Personal information
- Full name: Laura May Harris
- Born: 18 August 1990 (age 35) Ipswich, Queensland, Australia
- Batting: Right-handed
- Role: Batter
- Relations: Grace Harris (sister) Delissa Kimmince (wife);

Domestic team information
- 2015/16–2024: Brisbane Heat
- 2016/17–present: Queensland
- 2021: Northern Superchargers
- 2022/23: Wellington
- 2023: Delhi Capitals
- 2023: Welsh Fire
- 2023–2024: Barbados Royals
- 2024: Oval Invincibles
- 2025: Warwickshire
- 2025: Sydney Thunder

Career statistics
| Competition | WLA | WT20 |
| Matches | 66 | 176 |
| Runs scored | 1,216 | 2,081 |
| Batting average | 24.32 | 17.63 |
| 100s/50s | 1/7 | 1/4 |
| Top score | 101 | 102* |
| Catches/stumpings | 36/– | 52/– |
- Source: CricketArchive, 6 August 2025

= Laura Harris (cricketer) =

Australian cricketer

Laura May Harris (born 18 August 1990) is an Australian cricketer who plays as a right-handed batter for Queensland Fire in the Women's National Cricket League (WNCL) and Sydney Thunder in the Women's Big Bash League (WBBL).

== Career ==
She made her Queensland debut in the 2016–17 WNCL. She has played for Brisbane Heat since the inception of the WBBL in 2015 and hit the winning runs in their title wins in both 2018–19 and 2019–20. In 2021, she was drafted by Northern Superchargers for the inaugural season of The Hundred.
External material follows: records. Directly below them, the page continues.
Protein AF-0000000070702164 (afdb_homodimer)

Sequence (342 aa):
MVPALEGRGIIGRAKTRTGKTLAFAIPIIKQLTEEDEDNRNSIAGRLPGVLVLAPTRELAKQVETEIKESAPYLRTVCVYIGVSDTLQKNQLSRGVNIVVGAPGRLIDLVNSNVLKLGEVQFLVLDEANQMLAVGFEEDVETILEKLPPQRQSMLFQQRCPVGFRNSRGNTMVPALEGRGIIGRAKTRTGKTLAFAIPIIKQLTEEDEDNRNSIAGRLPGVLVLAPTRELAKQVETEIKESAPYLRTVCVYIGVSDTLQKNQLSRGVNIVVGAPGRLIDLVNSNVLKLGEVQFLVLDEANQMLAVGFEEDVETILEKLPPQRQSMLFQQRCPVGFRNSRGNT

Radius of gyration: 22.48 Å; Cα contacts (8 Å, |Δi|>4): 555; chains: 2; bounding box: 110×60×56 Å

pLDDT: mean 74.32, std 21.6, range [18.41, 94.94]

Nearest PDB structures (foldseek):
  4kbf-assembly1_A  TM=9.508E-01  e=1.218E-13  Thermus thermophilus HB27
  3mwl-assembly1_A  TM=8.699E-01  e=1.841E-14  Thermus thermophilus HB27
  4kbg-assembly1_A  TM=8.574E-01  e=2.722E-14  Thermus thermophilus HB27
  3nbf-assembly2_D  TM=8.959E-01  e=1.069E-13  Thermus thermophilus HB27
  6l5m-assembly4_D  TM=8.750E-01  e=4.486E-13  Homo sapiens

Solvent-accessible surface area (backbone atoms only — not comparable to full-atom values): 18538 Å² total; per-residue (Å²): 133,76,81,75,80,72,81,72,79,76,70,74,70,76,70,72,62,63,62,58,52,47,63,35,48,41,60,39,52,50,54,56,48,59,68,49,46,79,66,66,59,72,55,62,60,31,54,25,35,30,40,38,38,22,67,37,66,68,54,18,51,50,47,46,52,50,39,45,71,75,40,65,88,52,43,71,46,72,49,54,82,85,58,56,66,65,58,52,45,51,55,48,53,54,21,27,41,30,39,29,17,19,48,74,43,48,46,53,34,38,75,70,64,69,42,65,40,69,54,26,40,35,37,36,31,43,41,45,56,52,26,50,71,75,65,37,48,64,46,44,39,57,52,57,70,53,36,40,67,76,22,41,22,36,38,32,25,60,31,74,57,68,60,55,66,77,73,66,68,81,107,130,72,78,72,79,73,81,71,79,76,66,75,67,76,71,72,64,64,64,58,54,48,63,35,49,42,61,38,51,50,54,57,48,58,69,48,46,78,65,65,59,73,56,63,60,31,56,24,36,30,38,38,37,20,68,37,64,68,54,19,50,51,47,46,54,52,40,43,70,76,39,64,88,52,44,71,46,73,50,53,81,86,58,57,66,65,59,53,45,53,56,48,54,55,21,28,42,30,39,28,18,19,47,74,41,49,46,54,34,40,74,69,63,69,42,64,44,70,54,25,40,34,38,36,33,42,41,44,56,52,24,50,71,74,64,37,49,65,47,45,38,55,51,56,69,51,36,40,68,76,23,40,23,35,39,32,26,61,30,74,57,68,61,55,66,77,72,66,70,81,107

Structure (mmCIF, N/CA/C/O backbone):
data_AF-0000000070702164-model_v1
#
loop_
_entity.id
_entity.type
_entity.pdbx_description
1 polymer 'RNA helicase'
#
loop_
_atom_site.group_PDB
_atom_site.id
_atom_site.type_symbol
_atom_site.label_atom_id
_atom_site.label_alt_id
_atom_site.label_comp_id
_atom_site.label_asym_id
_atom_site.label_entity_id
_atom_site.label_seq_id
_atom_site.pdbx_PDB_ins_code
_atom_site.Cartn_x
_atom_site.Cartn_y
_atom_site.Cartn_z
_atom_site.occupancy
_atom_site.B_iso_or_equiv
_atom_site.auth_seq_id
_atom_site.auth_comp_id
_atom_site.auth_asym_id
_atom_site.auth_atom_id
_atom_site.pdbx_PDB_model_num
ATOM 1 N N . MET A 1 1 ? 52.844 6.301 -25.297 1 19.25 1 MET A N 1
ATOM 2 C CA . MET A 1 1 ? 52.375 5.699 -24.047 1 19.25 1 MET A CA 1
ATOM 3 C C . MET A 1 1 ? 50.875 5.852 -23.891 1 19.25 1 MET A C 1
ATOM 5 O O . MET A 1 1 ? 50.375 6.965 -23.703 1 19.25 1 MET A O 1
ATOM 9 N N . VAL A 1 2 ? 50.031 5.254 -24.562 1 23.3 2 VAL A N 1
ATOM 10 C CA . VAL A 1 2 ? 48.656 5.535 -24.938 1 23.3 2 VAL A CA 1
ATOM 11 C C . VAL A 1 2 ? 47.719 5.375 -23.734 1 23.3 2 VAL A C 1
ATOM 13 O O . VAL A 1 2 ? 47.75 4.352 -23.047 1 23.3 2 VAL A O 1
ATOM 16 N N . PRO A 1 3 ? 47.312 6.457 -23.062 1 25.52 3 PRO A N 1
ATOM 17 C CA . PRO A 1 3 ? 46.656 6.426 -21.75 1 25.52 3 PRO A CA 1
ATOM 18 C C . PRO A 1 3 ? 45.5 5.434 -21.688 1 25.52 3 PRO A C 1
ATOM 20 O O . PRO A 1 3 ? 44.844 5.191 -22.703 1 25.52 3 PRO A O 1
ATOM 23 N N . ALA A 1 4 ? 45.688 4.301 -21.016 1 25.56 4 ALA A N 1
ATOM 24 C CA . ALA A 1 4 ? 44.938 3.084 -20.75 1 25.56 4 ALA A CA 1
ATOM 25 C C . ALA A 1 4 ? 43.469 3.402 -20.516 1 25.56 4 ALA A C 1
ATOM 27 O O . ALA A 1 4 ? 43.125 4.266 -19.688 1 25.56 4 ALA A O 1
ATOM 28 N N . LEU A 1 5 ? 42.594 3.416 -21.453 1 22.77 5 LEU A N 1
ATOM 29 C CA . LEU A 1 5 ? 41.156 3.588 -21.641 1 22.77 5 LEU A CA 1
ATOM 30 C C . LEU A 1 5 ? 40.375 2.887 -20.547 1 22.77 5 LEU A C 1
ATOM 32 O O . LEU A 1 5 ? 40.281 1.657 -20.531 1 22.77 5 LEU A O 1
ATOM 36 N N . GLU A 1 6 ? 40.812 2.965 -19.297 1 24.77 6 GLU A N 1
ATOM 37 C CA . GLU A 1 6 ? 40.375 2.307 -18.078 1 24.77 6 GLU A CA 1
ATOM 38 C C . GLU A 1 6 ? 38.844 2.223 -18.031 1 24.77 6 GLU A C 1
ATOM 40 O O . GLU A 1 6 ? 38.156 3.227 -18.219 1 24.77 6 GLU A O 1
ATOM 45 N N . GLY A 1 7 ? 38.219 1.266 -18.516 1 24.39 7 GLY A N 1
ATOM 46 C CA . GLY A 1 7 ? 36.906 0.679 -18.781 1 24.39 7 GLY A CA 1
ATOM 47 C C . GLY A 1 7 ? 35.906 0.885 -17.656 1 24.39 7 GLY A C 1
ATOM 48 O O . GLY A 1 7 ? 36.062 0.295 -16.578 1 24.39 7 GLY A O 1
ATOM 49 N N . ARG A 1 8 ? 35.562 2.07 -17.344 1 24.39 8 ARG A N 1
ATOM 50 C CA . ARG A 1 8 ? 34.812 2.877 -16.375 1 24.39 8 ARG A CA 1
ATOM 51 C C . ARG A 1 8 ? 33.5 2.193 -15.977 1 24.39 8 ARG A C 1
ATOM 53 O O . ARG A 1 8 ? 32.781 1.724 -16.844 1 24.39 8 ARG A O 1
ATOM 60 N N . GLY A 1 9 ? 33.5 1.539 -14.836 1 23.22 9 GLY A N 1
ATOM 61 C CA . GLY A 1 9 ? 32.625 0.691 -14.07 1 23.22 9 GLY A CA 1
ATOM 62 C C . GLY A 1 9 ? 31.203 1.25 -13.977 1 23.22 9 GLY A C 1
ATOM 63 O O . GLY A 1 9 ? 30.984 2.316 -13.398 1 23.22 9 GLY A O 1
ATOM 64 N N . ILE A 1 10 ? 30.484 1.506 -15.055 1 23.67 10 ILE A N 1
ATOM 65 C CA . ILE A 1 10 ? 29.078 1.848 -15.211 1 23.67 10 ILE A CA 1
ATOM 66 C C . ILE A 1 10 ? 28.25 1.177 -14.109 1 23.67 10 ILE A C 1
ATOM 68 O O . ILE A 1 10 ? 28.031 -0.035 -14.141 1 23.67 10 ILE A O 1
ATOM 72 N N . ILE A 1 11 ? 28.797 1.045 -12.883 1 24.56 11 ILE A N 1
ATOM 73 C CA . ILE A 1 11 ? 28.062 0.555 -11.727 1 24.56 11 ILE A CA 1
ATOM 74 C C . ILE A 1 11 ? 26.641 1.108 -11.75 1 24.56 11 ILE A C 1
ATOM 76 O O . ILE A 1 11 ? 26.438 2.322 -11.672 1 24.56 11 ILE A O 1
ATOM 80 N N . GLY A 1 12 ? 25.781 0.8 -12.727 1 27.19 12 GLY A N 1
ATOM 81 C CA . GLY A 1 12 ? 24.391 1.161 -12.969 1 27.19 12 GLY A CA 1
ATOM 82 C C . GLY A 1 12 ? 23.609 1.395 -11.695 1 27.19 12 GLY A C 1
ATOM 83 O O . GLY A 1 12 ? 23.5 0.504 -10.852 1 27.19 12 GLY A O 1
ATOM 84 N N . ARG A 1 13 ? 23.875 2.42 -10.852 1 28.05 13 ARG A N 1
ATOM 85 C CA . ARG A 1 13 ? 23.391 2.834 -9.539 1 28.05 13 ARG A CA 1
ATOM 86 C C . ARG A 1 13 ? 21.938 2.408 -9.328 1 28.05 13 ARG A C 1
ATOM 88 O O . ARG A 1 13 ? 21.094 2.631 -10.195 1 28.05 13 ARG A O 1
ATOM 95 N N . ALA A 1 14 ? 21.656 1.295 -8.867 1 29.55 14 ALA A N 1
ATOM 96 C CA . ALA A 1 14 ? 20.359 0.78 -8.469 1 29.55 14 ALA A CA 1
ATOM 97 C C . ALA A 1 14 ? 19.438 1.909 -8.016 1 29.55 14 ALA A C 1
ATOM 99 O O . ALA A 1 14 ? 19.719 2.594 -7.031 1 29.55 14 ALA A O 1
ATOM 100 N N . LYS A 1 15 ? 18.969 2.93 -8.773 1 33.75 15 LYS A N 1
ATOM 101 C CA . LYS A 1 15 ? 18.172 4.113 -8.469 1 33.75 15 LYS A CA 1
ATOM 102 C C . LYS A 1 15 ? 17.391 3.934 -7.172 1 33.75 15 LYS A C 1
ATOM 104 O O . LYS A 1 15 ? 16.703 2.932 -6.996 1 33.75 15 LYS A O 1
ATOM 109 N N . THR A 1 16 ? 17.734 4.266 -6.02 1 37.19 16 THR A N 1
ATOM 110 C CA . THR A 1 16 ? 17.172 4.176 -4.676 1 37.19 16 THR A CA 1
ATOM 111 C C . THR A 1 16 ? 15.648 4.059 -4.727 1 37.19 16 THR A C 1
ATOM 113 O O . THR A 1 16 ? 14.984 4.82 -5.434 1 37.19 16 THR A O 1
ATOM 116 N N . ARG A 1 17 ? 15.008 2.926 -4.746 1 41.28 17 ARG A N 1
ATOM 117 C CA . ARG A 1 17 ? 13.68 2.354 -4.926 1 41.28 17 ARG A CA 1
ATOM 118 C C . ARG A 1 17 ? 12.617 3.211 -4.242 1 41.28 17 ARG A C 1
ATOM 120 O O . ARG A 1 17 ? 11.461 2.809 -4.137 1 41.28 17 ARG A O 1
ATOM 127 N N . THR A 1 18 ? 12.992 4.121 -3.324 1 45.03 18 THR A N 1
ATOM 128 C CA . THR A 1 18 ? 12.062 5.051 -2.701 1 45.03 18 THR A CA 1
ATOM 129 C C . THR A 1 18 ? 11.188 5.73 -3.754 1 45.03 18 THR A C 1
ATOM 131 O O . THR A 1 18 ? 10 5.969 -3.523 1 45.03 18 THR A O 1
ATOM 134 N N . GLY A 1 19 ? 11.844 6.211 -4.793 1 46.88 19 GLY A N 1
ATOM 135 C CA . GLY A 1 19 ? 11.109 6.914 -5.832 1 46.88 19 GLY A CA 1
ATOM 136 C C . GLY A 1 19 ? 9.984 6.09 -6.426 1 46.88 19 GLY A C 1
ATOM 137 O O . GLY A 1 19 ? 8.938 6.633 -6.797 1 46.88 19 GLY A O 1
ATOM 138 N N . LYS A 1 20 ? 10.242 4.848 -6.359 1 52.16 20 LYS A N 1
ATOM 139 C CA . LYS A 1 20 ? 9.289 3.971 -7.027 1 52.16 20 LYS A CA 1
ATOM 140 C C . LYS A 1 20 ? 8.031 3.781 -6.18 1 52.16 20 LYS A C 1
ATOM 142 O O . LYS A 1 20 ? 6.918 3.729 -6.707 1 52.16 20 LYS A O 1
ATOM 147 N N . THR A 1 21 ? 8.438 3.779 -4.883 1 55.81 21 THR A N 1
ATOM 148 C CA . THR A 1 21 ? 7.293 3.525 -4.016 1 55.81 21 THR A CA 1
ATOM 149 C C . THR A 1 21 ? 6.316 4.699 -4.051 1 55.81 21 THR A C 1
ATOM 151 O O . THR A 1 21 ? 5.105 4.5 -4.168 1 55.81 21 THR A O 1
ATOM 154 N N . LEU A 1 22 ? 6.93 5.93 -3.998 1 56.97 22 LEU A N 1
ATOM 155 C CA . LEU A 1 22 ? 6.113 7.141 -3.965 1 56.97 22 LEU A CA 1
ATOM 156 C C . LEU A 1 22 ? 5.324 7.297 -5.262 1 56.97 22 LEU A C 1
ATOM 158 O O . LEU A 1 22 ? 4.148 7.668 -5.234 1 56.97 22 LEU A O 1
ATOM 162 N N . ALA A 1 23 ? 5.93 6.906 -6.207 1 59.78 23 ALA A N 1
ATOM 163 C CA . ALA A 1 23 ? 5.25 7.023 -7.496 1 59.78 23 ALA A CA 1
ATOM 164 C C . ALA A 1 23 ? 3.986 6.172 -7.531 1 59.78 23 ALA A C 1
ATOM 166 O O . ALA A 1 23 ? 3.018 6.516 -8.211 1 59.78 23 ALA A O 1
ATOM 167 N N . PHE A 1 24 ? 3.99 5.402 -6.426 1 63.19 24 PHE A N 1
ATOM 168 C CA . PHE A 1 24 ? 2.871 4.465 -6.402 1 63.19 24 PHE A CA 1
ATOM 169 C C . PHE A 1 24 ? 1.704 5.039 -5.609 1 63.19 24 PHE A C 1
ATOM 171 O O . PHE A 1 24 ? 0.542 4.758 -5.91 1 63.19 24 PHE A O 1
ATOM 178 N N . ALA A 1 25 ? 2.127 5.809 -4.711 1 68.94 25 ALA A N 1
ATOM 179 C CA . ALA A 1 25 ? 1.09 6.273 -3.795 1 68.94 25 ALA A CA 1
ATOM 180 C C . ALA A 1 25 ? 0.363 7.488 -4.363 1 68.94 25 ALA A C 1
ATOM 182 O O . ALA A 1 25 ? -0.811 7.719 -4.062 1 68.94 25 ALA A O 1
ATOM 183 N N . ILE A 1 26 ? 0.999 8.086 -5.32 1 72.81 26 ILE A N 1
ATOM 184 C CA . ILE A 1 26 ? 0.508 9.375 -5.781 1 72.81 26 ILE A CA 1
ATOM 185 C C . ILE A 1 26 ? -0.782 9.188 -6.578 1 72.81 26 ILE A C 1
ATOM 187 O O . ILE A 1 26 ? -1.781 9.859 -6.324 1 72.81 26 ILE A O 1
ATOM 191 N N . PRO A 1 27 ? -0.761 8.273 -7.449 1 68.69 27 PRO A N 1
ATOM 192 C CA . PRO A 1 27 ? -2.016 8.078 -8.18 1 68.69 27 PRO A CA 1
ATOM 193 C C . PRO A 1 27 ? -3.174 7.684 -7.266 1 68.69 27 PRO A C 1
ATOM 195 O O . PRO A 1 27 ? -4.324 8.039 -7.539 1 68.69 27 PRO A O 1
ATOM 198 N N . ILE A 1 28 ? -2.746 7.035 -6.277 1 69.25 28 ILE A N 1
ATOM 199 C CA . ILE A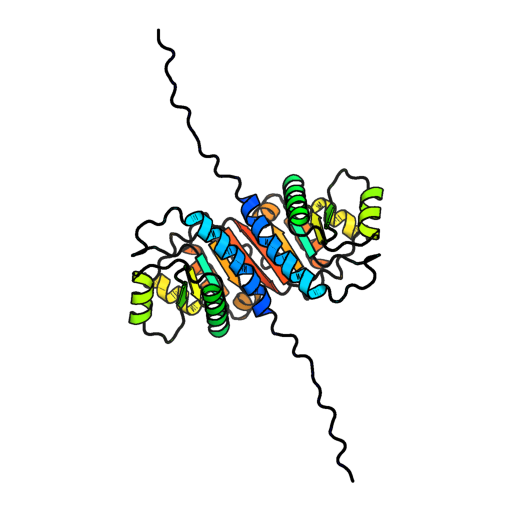 1 28 ? -3.76 6.602 -5.324 1 69.25 28 ILE A CA 1
ATOM 200 C C . ILE A 1 28 ? -4.332 7.812 -4.59 1 69.25 28 ILE A C 1
ATOM 202 O O . ILE A 1 28 ? -5.551 7.953 -4.465 1 69.25 28 ILE A O 1
ATOM 206 N N . ILE A 1 29 ? -3.455 8.602 -4.258 1 73.44 29 ILE A N 1
ATOM 207 C CA . ILE A 1 29 ? -3.85 9.805 -3.527 1 73.44 29 ILE A CA 1
ATOM 208 C C . ILE A 1 29 ? -4.711 10.695 -4.422 1 73.44 29 ILE A C 1
ATOM 210 O O . ILE A 1 29 ? -5.707 11.258 -3.969 1 73.44 29 ILE A O 1
ATOM 214 N N . LYS A 1 30 ? -4.375 10.727 -5.664 1 72.19 30 LYS A N 1
ATOM 215 C CA . LYS A 1 30 ? -5.121 11.516 -6.637 1 72.19 30 LYS A CA 1
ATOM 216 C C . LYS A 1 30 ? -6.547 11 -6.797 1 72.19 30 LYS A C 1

She played for them in six games and scored 61 runs in total. In January 2023, she signed for Wellington Blaze for the remainder of the 2022–23 Super Smash.

==Personal life==
Harris's younger sister is fellow Brisbane Heat cricketer Grace Harris. In November 2019, she proposed to her Brisbane Heat teammate Delissa Kimmince, after dating for four years. They married in Marburg, Queensland in August 2020. Harris has worked as a nurse when not playing cricket.